Fortinet this week is announcing an enterprise access switch that also functions as a small-office WAN router and multifunction security platform, reducing the number of devices that need to be managed in branch offices.
The Fortigate-224B security platform blends access control, enforced at switch ports, with other gateway protection methods including antivirus, intrusion prevention, antispam, antispyware and URL filtering.
PCs and other LAN devices plug into it directly, so with just 24 ports, it is meant for small offices or departments. The switch has 24 10/100MbpsEthernet LAN ports, two Gigabit Ethernet ports and two 10/100Mbps WAN ports.
The upside of the device is that it lets branch offices be outfitted with a single managed device that provides networking and security, says Mike Rothman, president of Security Incite. Rather than putting in a WAN router with security features and a LAN switch, customers could install just one of these. "It's one box vs. two," he says.

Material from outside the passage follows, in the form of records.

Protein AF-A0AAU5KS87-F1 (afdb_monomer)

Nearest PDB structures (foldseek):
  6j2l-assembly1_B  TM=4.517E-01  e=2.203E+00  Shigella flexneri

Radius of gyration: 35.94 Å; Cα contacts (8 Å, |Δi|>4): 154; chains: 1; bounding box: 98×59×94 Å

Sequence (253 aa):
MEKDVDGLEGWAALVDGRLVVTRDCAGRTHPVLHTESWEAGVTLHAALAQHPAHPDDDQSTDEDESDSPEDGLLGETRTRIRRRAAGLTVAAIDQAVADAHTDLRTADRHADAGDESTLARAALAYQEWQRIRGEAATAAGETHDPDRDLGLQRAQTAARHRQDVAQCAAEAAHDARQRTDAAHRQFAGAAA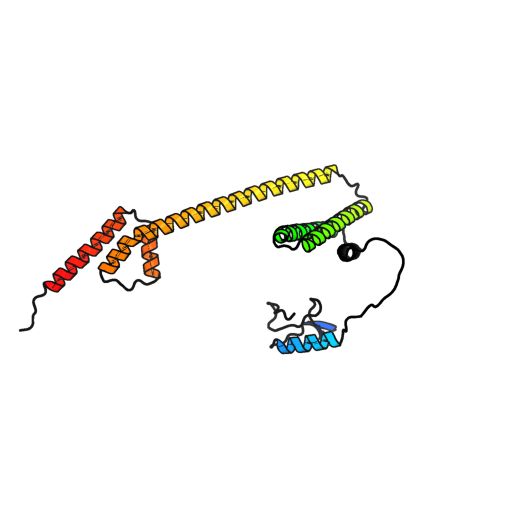GPLYTALARAGIHTLTDDDHQAVRELTRHLDPATVQQVANWLERTRATALALAAGAPDSRG

Solvent-accessible surface area (backbone atoms only — not comparable to full-atom values): 14695 Å² total; per-residue (Å²): 132,92,59,84,61,92,90,52,103,41,28,53,25,64,59,99,89,36,73,45,60,47,68,49,100,86,70,51,76,41,72,48,69,24,92,43,64,68,59,18,51,51,54,37,52,55,51,46,70,76,52,65,79,80,81,86,76,85,86,82,90,82,84,90,83,83,92,51,83,67,57,58,59,50,53,52,51,51,53,53,51,53,60,64,50,63,88,57,52,72,71,56,43,54,49,52,34,56,50,31,49,50,48,26,57,51,26,54,74,43,31,88,77,73,40,58,66,54,29,53,51,26,49,51,51,28,53,48,40,52,50,52,46,53,53,51,41,61,72,68,70,53,81,83,52,67,66,59,52,50,50,51,50,51,53,50,51,56,50,48,52,53,50,52,54,50,49,55,52,50,50,54,52,50,53,52,47,52,53,51,53,49,49,51,50,52,50,16,56,61,60,33,46,59,42,54,51,34,35,56,70,59,71,57,78,83,73,48,75,65,51,54,48,50,48,41,54,52,37,68,77,46,56,73,68,59,52,50,50,52,29,54,48,51,49,49,52,44,54,51,52,52,52,55,64,73,65,59,78,86,87,80,128

Mean predicted aligned error: 22.27 Å

Secondary structure (DSSP, 8-state):
-----TTSSSEE-EETTEE-EEE-TTS-EEE-EESSHHHHHHHHHHHHHHSPPP--------------HHHHHHHHHHHHHHHHHTT--HHHHHHHHHHHHHHHHHHHHHHTTT-HHHHHHHHHHHHHHHHHHHHHHHHTT----HHHHHHHHHHHHHHHHHHHHHHHHHHHHHHHHHHHHHHHHHHHHHHHHHHHHHHHHHT-----HHHHHHHHHHHHHS-HHHHHHHHHHHHHHHHHHHHHHHT------

pLDDT: mean 72.32, std 14.29, range [37.5, 94.44]

Foldseek 3Di:
DFDADPDDQAGFADDPNDTDWDADPVGDTDGDGDNDSVVNVVVNVVVCVVPPPDPPDDDDDDDDDDDDVLVVVLVVLLVVLVVVLVPDDLVRLVVQLVVLVVQLVVVVVCVVVPPVSSNVSSVSNNVSSVVSSVVNCVVVPPPDDVVVVVVVVVVVVVVVVVVVVVVVVVVVVVVVVVVVVVVLQVQLVVLLVLVVVLCVVLVNDDQDPVNVVVSSVVSSPDDSVVSVVVSVVSNVVSVVVVVVVVPDPDPDD

Structure (mmCIF, N/CA/C/O backbone):
data_AF-A0AAU5KS87-F1
#
_entry.id   AF-A0AAU5KS87-F1
#
loop_
_atom_site.group_PDB
_atom_site.id
_atom_site.type_symbol
_atom_site.label_atom_id
_atom_site.label_alt_id
_atom_site.label_comp_id
_atom_site.la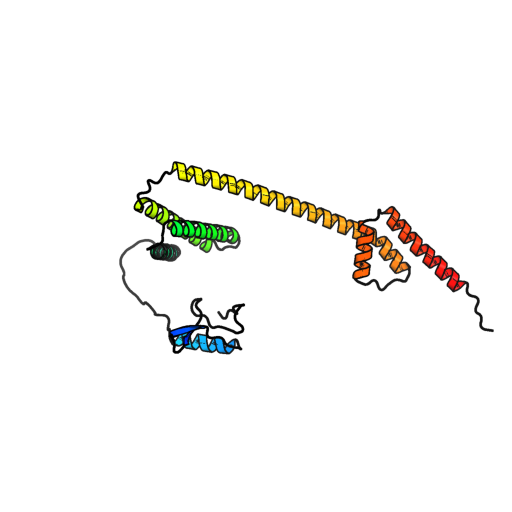bel_asym_id
_atom_site.label_entity_id
_atom_site.label_seq_id
_atom_site.pdbx_PDB_ins_code
_atom_site.Cartn_x
_atom_site.Cartn_y
_atom_site.Cartn_z
_atom_site.occupancy
_atom_site.B_iso_or_equiv
_atom_site.auth_seq_id
_atom_site.auth_comp_id
_atom_site.auth_asym_id
_atom_site.auth_atom_id
_atom_site.pdbx_PDB_model_num
ATOM 1 N N . MET A 1 1 ? -16.549 -25.325 -1.032 1.00 45.97 1 MET A N 1
ATOM 2 C CA . MET A 1 1 ? -15.419 -24.706 -1.755 1.00 45.97 1 MET A CA 1
ATOM 3 C C . MET A 1 1 ? -14.170 -25.423 -1.264 1.00 45.97 1 MET A C 1
ATOM 5 O O . MET A 1 1 ? -13.802 -25.230 -0.114 1.00 45.97 1 MET A O 1
ATOM 9 N N . GLU A 1 2 ? -13.638 -26.362 -2.050 1.00 49.84 2 GLU A N 1
ATOM 10 C CA . GLU A 1 2 ? -12.439 -27.137 -1.698 1.00 49.84 2 GLU A CA 1
ATOM 11 C C . GLU A 1 2 ? -11.232 -26.204 -1.789 1.00 49.84 2 GLU A C 1
ATOM 13 O O . GLU A 1 2 ? -10.964 -25.635 -2.846 1.00 49.84 2 GLU A O 1
ATOM 18 N N . LYS A 1 3 ? -10.568 -25.955 -0.661 1.00 47.16 3 LYS A N 1
ATOM 19 C CA . LYS A 1 3 ? -9.398 -25.085 -0.599 1.00 47.16 3 LYS A CA 1
ATOM 20 C C . LYS A 1 3 ? -8.244 -25.914 -0.067 1.00 47.16 3 LYS A C 1
ATOM 22 O O . LYS A 1 3 ? -8.321 -26.395 1.059 1.00 47.16 3 LYS A O 1
ATOM 27 N N . ASP A 1 4 ? -7.217 -26.071 -0.891 1.00 49.47 4 ASP A N 1
ATOM 28 C CA . ASP A 1 4 ? -5.936 -26.624 -0.470 1.00 49.47 4 ASP A CA 1
ATOM 29 C C . ASP A 1 4 ? -5.339 -25.688 0.593 1.00 49.47 4 ASP A C 1
ATOM 31 O O . ASP A 1 4 ? -5.323 -24.463 0.412 1.00 49.47 4 ASP A O 1
ATOM 35 N N . VAL A 1 5 ? -4.960 -26.228 1.748 1.00 45.81 5 VAL A N 1
ATOM 36 C CA . VAL A 1 5 ? -4.424 -25.440 2.865 1.00 45.81 5 VAL A CA 1
ATOM 37 C C . VAL A 1 5 ? -2.947 -25.788 2.999 1.00 45.81 5 VAL A C 1
ATOM 39 O O . VAL A 1 5 ? -2.597 -26.766 3.655 1.00 45.81 5 VAL A O 1
ATOM 42 N N . ASP A 1 6 ? -2.089 -24.974 2.378 1.00 40.31 6 ASP A N 1
ATOM 43 C CA . ASP A 1 6 ? -0.631 -25.115 2.442 1.00 40.31 6 ASP A CA 1
ATOM 44 C C . ASP A 1 6 ? -0.147 -25.181 3.904 1.00 40.31 6 ASP A C 1
ATOM 46 O O . ASP A 1 6 ? -0.296 -24.224 4.670 1.00 40.31 6 ASP A O 1
ATOM 50 N N . GLY A 1 7 ? 0.441 -26.318 4.295 1.00 50.00 7 GLY A N 1
ATOM 51 C CA . GLY A 1 7 ? 1.062 -26.515 5.614 1.00 50.00 7 GLY A CA 1
ATOM 52 C C . GLY A 1 7 ? 0.788 -27.861 6.295 1.00 50.00 7 GLY A C 1
ATOM 53 O O . GLY A 1 7 ? 1.420 -28.160 7.307 1.00 50.00 7 GLY A O 1
ATOM 54 N N . LEU A 1 8 ? -0.111 -28.685 5.752 1.00 52.03 8 LEU A N 1
ATOM 55 C CA . LEU A 1 8 ? -0.320 -30.081 6.151 1.00 52.03 8 LEU A CA 1
ATOM 56 C C . LEU A 1 8 ? -0.080 -30.943 4.905 1.00 52.03 8 LEU A C 1
ATOM 58 O O . LEU A 1 8 ? -0.609 -30.628 3.847 1.00 52.03 8 LEU A O 1
ATOM 62 N N . GLU A 1 9 ? 0.747 -31.989 4.981 1.00 57.25 9 GLU A N 1
ATOM 63 C CA . GLU A 1 9 ? 0.937 -32.911 3.849 1.00 57.25 9 GLU A CA 1
ATOM 64 C C . GLU A 1 9 ? -0.376 -33.692 3.610 1.00 57.25 9 GLU A C 1
ATOM 66 O O . GLU A 1 9 ? -0.593 -34.747 4.204 1.00 57.25 9 GLU A O 1
ATOM 71 N N . GLY A 1 10 ? -1.293 -33.137 2.806 1.00 65.44 10 GLY A N 1
ATOM 72 C CA . GLY A 1 10 ? -2.586 -33.737 2.451 1.00 65.44 10 GLY A CA 1
ATOM 73 C C . GLY A 1 10 ? -3.760 -32.745 2.386 1.00 65.44 10 GLY A C 1
ATOM 74 O O . GLY A 1 10 ? -3.715 -31.648 2.932 1.00 65.44 10 GLY A O 1
ATOM 75 N N . TRP A 1 11 ? -4.849 -33.163 1.743 1.00 67.81 11 TRP A N 1
ATOM 76 C CA . TRP A 1 11 ? -6.101 -32.422 1.583 1.00 67.81 11 TRP A CA 1
ATOM 77 C C . TRP A 1 11 ? -6.990 -32.546 2.826 1.00 67.81 11 TRP A C 1
ATOM 79 O O . TRP A 1 11 ? -7.185 -33.645 3.346 1.00 67.81 11 TRP A O 1
ATOM 89 N N . ALA A 1 12 ? -7.592 -31.444 3.276 1.00 71.69 12 ALA A N 1
ATOM 90 C CA . ALA A 1 12 ? -8.511 -31.426 4.416 1.00 71.69 12 ALA A CA 1
ATOM 91 C C . ALA A 1 12 ? -9.899 -30.903 4.017 1.00 71.69 12 ALA A C 1
ATOM 93 O O . ALA A 1 12 ? -10.027 -29.995 3.198 1.00 71.69 12 ALA A O 1
ATOM 94 N N . ALA A 1 13 ? -10.950 -31.446 4.633 1.00 74.62 13 ALA A N 1
ATOM 95 C CA . ALA A 1 13 ? -12.322 -30.983 4.433 1.00 74.62 13 ALA A CA 1
ATOM 96 C C . ALA A 1 13 ? -12.662 -29.795 5.354 1.00 74.62 13 ALA A C 1
ATOM 98 O O . ALA A 1 13 ? -12.298 -29.796 6.534 1.00 74.62 13 ALA A O 1
ATOM 99 N N . LEU A 1 14 ? -13.409 -28.807 4.839 1.00 74.00 14 LEU A N 1
ATOM 100 C CA . LEU A 1 14 ? -13.870 -27.640 5.604 1.00 74.00 14 LEU A CA 1
ATOM 101 C C . LEU A 1 14 ? -15.388 -27.431 5.506 1.00 74.00 14 LEU A C 1
ATOM 103 O O . LEU A 1 14 ? -15.930 -27.372 4.404 1.00 74.00 14 LEU A O 1
ATOM 107 N N . VAL A 1 15 ? -16.040 -27.208 6.651 1.00 71.12 15 VAL A N 1
ATOM 108 C CA . VAL A 1 15 ? -17.454 -26.799 6.775 1.00 71.12 15 VAL A CA 1
ATOM 109 C C . VAL A 1 15 ? -17.501 -25.422 7.439 1.00 71.12 15 VAL A C 1
ATOM 111 O O . VAL A 1 15 ? -16.926 -25.246 8.511 1.00 71.12 15 VAL A O 1
ATOM 114 N N . ASP A 1 16 ? -18.127 -24.432 6.795 1.00 70.50 16 ASP A N 1
ATOM 115 C CA . ASP A 1 16 ? -18.226 -23.041 7.284 1.00 70.50 16 ASP A CA 1
ATOM 116 C C . ASP A 1 16 ? -16.887 -22.442 7.759 1.00 70.50 16 ASP A C 1
ATOM 118 O O . ASP A 1 16 ? -16.790 -21.761 8.782 1.00 70.50 16 ASP A O 1
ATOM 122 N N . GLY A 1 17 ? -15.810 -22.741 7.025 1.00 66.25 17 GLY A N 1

The downside is that if customers are looking for a full-featured NAC device, this might not fit the bill, Rothman says. "I don't view the Fortinet box as a true NAC box," he says. To be a true NAC device, it must contain a check of the integrity of devices before they are admitted to the network, manage flows of traffic after the device is admitted and have an intrusion-prevention system to shut down worm activities if they start up, Rothman says.
The Fortinet-224B runs in two modes. If strict mode is turned on, devices trying to log on are diverted to a Web portal where the switch analyses the security posture of the devices. This check requires no agent on the endpoints.
If dynamic mode is turned on, devices logging in are granted access based on preset policies, without the endpoint check. If a policy violation or specific threat is detected later, the device can cut back access to a quarantine virtual LAN until the detected problem is dealt with.
The company differentiates between admission control, which checks the state of the endpoint to determine if it gets access, and access control, which authenticates a person in conjunction with a machine and grants access to a predetermined set of network resources. The company saysit provides the latter.
Pricing for the Fortigate-224B platform starts at US$4,000, which doesn't include the non-NAC security services. The price for the device with virus protection, intrusion prevention, Web filtering and spam screening costs US$5,800.